THE TASK
Beneath this line are entries. Copy the range from the line with "ATOM 44 C C" to the line with "ATOM 68 O O", ends included, exactly; leave pictures out.

Collection entries
>>>
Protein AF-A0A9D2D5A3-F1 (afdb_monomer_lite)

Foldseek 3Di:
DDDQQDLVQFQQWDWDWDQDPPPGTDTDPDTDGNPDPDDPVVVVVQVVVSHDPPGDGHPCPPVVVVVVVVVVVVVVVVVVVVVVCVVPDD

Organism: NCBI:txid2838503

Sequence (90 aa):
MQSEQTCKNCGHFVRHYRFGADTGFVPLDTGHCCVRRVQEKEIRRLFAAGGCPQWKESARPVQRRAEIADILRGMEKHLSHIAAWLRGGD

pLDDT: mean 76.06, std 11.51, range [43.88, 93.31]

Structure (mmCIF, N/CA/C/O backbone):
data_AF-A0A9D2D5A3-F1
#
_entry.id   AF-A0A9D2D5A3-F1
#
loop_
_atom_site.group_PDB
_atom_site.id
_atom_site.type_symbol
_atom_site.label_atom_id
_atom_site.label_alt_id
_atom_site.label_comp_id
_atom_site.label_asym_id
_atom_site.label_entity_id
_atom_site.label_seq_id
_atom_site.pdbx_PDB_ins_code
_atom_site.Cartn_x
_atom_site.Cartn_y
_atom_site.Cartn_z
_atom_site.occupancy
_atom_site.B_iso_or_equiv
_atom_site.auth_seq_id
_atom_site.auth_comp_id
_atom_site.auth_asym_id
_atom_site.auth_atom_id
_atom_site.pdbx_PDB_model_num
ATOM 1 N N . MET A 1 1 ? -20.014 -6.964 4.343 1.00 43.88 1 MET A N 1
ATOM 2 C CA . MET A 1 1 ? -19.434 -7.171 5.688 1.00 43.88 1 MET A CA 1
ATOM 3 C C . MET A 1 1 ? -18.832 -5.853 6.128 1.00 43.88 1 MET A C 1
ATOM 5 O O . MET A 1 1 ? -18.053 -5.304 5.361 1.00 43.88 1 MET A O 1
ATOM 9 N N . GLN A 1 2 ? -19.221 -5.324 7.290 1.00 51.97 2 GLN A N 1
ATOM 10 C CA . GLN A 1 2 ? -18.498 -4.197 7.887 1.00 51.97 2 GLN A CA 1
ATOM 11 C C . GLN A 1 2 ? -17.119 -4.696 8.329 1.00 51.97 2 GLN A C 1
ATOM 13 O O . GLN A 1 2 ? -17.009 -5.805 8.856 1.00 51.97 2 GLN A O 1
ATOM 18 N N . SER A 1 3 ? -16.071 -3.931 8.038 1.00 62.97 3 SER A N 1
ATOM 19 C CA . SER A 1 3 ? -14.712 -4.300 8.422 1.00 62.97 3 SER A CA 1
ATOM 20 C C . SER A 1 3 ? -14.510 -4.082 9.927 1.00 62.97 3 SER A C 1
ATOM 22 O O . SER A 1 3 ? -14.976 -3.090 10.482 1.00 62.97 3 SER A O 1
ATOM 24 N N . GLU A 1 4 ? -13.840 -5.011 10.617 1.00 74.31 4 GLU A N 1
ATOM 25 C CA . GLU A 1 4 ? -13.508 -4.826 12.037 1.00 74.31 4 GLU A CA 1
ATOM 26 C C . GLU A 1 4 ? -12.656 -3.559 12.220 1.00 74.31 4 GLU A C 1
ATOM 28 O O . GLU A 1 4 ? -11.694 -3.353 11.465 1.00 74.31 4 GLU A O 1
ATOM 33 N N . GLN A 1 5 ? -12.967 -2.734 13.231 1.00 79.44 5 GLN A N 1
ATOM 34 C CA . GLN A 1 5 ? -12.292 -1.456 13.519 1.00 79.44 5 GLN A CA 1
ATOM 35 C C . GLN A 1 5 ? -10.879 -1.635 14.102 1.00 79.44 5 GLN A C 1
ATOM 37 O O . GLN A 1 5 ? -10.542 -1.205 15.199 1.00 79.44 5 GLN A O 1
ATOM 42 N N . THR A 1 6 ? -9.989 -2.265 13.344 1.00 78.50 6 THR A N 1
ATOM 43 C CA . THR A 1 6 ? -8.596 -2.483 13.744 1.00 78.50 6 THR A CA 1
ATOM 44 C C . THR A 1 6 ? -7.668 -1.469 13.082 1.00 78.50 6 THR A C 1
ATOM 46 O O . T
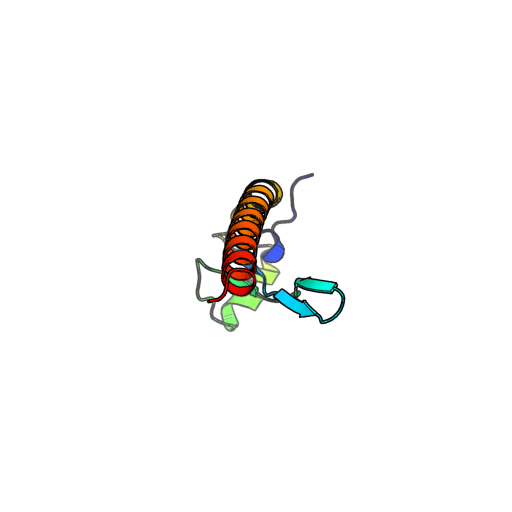HR A 1 6 ? -7.967 -0.923 12.014 1.00 78.50 6 THR A O 1
ATOM 49 N N . CYS A 1 7 ? -6.479 -1.254 13.659 1.00 78.88 7 CYS A N 1
ATOM 50 C CA . CYS A 1 7 ? -5.429 -0.466 13.007 1.00 78.88 7 CYS A CA 1
ATOM 51 C C . CYS A 1 7 ? -5.087 -1.025 11.618 1.00 78.88 7 CYS A C 1
ATOM 53 O O . CYS A 1 7 ? -4.928 -0.249 10.685 1.00 78.88 7 CYS A O 1
ATOM 55 N N . LYS A 1 8 ? -5.056 -2.356 11.447 1.00 77.00 8 LYS A N 1
ATOM 56 C CA . LYS A 1 8 ? -4.754 -3.008 10.159 1.00 77.00 8 LYS A CA 1
ATOM 57 C C . LYS A 1 8 ? -5.769 -2.659 9.056 1.00 77.00 8 LYS A C 1
ATOM 59 O O . LYS A 1 8 ? -5.391 -2.673 7.885 1.00 77.00 8 LYS A O 1
ATOM 64 N N . ASN A 1 9 ? -7.000 -2.303 9.434 1.00 79.12 9 ASN A N 1
ATOM 65 C CA . ASN A 1 9 ? -8.094 -1.925 8.532 1.00 79.12 9 ASN A CA 1
ATOM 66 C C . ASN A 1 9 ? -8.316 -0.403 8.445 1.00 79.12 9 ASN A C 1
ATOM 68 O O . ASN A 1 9 ? -9.184 0.063 7.710 1.00 79.12 9 ASN A O 1
ATOM 72 N N . CYS A 1 10 ? -7.525 0.390 9.169 1.00 82.44 10 CYS A N 1
ATOM 73 C CA . CYS A 1 10 ? -7.645 1.841 9.181 1.00 82.44 10 CYS A CA 1
ATOM 74 C C . CYS A 1 10 ? -7.045 2.470 7.910 1.00 82.44 10 CYS A C 1
ATOM 76 O O . CYS A 1 10 ? -5.933 2.142 7.482 1.00 82.44 10 CYS A O 1
ATOM 78 N N . GLY A 1 11 ? -7.732 3.468 7.350 1.00 82.44 11 GLY A N 1
ATOM 79 C CA . GLY A 1 11 ? -7.261 4.279 6.223 1.00 82.44 11 GLY A CA 1
ATOM 80 C C . GLY A 1 11 ? -5.972 5.062 6.502 1.00 82.44 11 GLY A C 1
ATOM 81 O O . GLY A 1 11 ? -5.329 5.530 5.567 1.00 82.44 11 GLY A O 1
ATOM 82 N N . HIS A 1 12 ? -5.548 5.164 7.763 1.00 84.69 12 HIS A N 1
ATOM 83 C CA . HIS A 1 12 ? -4.319 5.845 8.176 1.00 84.69 12 HIS A CA 1
ATOM 84 C C . HIS A 1 12 ? -3.131 4.906 8.431 1.00 84.69 12 HIS A C 1
ATOM 86 O O . HIS A 1 12 ? -2.023 5.386 8.661 1.00 84.69 12 HIS A O 1
ATOM 92 N N . PHE A 1 13 ? -3.327 3.585 8.392 1.00 82.50 13 PHE A N 1
ATOM 93 C CA . PHE A 1 13 ? -2.276 2.616 8.714 1.00 82.50 13 PHE A CA 1
ATOM 94 C C . PHE A 1 13 ? -1.416 2.266 7.501 1.00 82.50 13 PHE A C 1
ATOM 96 O O . PHE A 1 13 ? -1.915 1.761 6.498 1.00 82.50 13 PHE A O 1
ATOM 103 N N . VAL A 1 14 ? -0.114 2.501 7.562 1.00 82.69 14 VAL A N 1
ATOM 104 C CA . VAL A 1 14 ? 0.835 2.067 6.536 1.00 82.69 14 VAL A CA 1
ATOM 105 C C . VAL A 1 14 ? 1.499 0.781 6.995 1.00 82.69 14 VAL A C 1
ATOM 107 O O . VAL A 1 14 ? 2.245 0.755 7.969 1.00 82.69 14 VAL A O 1
ATOM 110 N N . ARG A 1 15 ? 1.192 -0.301 6.279 1.00 83.56 15 ARG A N 1
ATOM 111 C CA . ARG A 1 15 ? 1.761 -1.627 6.508 1.00 83.56 15 ARG A CA 1
ATOM 112 C C . ARG A 1 15 ? 3.194 -1.683 5.981 1.00 83.56 15 ARG A C 1
ATOM 114 O O . ARG A 1 15 ? 3.461 -1.170 4.896 1.00 83.56 15 ARG A O 1
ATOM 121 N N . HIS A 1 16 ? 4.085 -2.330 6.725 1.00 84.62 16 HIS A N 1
<<<
OUTPUT FOR THIS EXERCISE
ATOM 44 C C . THR A 1 6 ? -7.668 -1.469 13.082 1.00 78.50 6 THR A C 1
ATOM 46 O O . T
HR A 1 6 ? -7.967 -0.923 12.014 1.00 78.50 6 THR A O 1
ATOM 49 N N . CYS A 1 7 ? -6.479 -1.254 13.659 1.00 78.88 7 CYS A N 1
ATOM 50 C CA . CYS A 1 7 ? -5.429 -0.466 13.007 1.00 78.88 7 CYS A CA 1
ATOM 51 C C . CYS A 1 7 ? -5.087 -1.025 11.618 1.00 78.88 7 CYS A C 1
ATOM 53 O O . CYS A 1 7 ? -4.928 -0.249 10.685 1.00 78.88 7 CYS A O 1
ATOM 55 N N . LYS A 1 8 ? -5.056 -2.356 11.447 1.00 77.00 8 LYS A N 1
ATOM 56 C CA . LYS A 1 8 ? -4.754 -3.008 10.159 1.00 77.00 8 LYS A CA 1
ATOM 57 C C . LYS A 1 8 ? -5.769 -2.659 9.056 1.00 77.00 8 LYS A C 1
ATOM 59 O O . LYS A 1 8 ? -5.391 -2.673 7.885 1.00 77.00 8 LYS A O 1
ATOM 64 N N . ASN A 1 9 ? -7.000 -2.303 9.434 1.00 79.12 9 ASN A N 1
ATOM 65 C CA . ASN A 1 9 ? -8.094 -1.925 8.532 1.00 79.12 9 ASN A CA 1
ATOM 66 C C . ASN A 1 9 ? -8.316 -0.403 8.445 1.00 79.12 9 ASN A C 1
ATOM 68 O O . ASN A 1 9 ? -9.184 0.063 7.710 1.00 79.12 9 ASN A O 1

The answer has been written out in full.